Nonexempt property is any property that is not claimed exempt. If you file bankruptcy, you have to pay your unsecured creditors back the value of your nonexempt property.
Should you Choose the Federal or State Exemptions?
It depends on what property you own. Generally speaking if you do not have much equity in your home, you are usually better off choosing the federal exemptions because the federal exemptions provide for a "wildcard" exemption, which allows you to exempt bank accounts. The Texas exemptions, which are the most generous in the United States, do not allow you to claim cash or checking accounts as exempt property. If you have a large amount of equity in your home, you are usually better off choosing the Texas exemptions.

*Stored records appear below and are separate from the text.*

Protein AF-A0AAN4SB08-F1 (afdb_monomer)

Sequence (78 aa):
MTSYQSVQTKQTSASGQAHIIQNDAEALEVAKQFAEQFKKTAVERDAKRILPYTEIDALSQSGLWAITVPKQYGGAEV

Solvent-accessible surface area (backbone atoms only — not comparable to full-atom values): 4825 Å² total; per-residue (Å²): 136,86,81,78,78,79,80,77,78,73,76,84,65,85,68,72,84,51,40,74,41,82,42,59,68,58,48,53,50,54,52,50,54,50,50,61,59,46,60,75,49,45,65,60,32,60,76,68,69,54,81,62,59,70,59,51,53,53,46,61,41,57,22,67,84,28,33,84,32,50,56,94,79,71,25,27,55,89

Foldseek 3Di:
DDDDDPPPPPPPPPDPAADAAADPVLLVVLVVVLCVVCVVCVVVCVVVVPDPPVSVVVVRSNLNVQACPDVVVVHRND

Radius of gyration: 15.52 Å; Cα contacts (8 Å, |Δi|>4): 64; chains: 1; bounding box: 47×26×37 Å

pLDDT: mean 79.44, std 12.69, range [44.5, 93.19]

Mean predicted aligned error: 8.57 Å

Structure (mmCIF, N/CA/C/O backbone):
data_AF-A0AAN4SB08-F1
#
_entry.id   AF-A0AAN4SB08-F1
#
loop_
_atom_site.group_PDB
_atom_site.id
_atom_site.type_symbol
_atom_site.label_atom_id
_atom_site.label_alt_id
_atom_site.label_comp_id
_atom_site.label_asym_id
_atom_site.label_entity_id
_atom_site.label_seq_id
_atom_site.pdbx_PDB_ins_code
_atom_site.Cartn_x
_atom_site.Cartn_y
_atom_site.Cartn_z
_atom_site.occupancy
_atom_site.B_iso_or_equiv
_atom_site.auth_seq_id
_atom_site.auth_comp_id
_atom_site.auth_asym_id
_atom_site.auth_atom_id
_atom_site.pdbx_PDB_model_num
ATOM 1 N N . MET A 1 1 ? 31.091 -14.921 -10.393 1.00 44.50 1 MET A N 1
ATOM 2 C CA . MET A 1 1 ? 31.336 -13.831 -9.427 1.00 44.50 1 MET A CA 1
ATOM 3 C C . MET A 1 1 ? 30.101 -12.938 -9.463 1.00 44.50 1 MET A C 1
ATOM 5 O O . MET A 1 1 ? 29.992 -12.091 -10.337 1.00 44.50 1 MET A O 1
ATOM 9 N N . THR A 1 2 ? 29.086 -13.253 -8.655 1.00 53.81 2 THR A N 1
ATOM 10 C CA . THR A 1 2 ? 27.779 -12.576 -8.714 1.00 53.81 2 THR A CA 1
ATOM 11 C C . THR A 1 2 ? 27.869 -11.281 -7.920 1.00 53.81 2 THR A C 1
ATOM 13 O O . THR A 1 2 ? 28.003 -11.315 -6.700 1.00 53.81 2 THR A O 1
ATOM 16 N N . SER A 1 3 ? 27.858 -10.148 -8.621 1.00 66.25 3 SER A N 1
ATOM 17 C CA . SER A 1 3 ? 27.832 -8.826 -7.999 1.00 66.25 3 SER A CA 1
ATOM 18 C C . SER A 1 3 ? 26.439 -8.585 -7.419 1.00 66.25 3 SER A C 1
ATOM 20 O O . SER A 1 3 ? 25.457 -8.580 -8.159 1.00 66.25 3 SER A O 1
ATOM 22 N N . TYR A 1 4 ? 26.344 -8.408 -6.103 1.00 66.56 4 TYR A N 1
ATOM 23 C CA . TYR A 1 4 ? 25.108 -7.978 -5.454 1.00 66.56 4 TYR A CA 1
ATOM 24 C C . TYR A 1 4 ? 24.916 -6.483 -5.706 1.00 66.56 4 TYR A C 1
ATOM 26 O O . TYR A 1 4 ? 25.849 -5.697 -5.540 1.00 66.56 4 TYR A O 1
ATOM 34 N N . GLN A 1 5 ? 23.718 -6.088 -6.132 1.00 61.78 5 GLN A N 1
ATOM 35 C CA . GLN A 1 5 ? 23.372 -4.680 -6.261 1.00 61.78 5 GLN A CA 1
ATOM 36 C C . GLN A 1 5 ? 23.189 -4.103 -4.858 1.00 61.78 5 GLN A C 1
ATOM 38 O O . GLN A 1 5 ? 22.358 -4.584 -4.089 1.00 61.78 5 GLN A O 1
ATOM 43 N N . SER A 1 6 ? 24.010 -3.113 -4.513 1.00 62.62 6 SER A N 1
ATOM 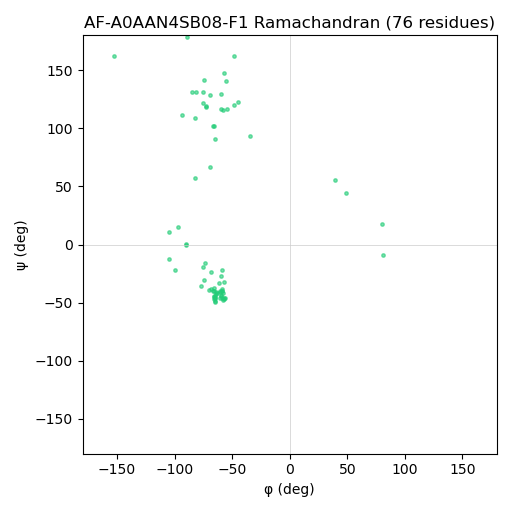44 C CA . SER A 1 6 ? 23.983 -2.431 -3.223 1.00 62.62 6 SER A CA 1
ATOM 45 C C . SER A 1 6 ? 22.575 -1.900 -2.968 1.00 62.62 6 SER A C 1
ATOM 47 O O . SER A 1 6 ? 22.086 -1.061 -3.727 1.00 62.62 6 SER A O 1
ATOM 49 N N . VAL A 1 7 ? 21.912 -2.397 -1.923 1.00 62.59 7 VAL A N 1
ATOM 50 C CA . VAL A 1 7 ? 20.605 -1.885 -1.506 1.00 62.59 7 VAL A CA 1
ATOM 51 C C . VAL A 1 7 ? 20.832 -0.452 -1.033 1.00 62.59 7 VAL A C 1
ATOM 53 O O . VAL A 1 7 ? 21.390 -0.225 0.038 1.00 62.59 7 VAL A O 1
ATOM 56 N N . GLN A 1 8 ? 20.485 0.528 -1.864 1.00 61.06 8 GLN A N 1
ATOM 57 C CA . GLN A 1 8 ? 20.506 1.929 -1.465 1.00 61.06 8 GLN A CA 1
ATOM 58 C C . GLN A 1 8 ? 19.420 2.109 -0.406 1.00 61.06 8 GLN A C 1
ATOM 60 O O . GLN A 1 8 ? 18.233 2.162 -0.722 1.00 61.06 8 GLN A O 1
ATOM 65 N N . THR A 1 9 ? 19.821 2.164 0.863 1.00 57.91 9 THR A N 1
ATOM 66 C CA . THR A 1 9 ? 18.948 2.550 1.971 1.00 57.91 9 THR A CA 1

Your home is worth $2,000,000. Your mortgage is $80,000. You bought the property five years ago. You are not married. You own a car. It is worth $20,000. You owe $19,000 on the car. You want to keep the home and the car. Your furniture and clothes are worth $2,500.00. You have $1,000 in your checking account. You have $100,000 in your 401k. You have $100,000 in credit card debt. In this case, you would choose the Texas exemptions because you have $1,920,000 of equity in your home. If you qualify for chapter 7 bankruptcy, you can keep your home and continue to pay the $80,000 mortgage. You can keep the car and continue to make the regular car payment. You are allowed to keep all the 401k because it has an unlimited exemption. Although your car is worth $20,000, you have only $1,000 of equity in it, which you are allowed to keep. You can keep the clothes and furniture because they are worth less than $30,000.00. You have to give the bankruptcy trustee $1,000 in your checking account because Texas exemptions won't allow you to keep the money in the account. The trustee will use the $1,000 to pay your credit cards. The credit card companies will receive 1.0% of their balance. The rest of the debt will be wiped out in the bankruptcy. Example #2: Same facts as above except your house is worth $82,000. In this case, you have only $2,000 equity in your home so you would use the federal exemptions. The federal exemptions would allow you to keep the $2,000 equity in your home, the $1,000 equity in the car, the $1,000 in your checking account, and the $1,500 of clothes and furniture. Here you would get to keep all your assets and you would not have to pay your credit card companies anything.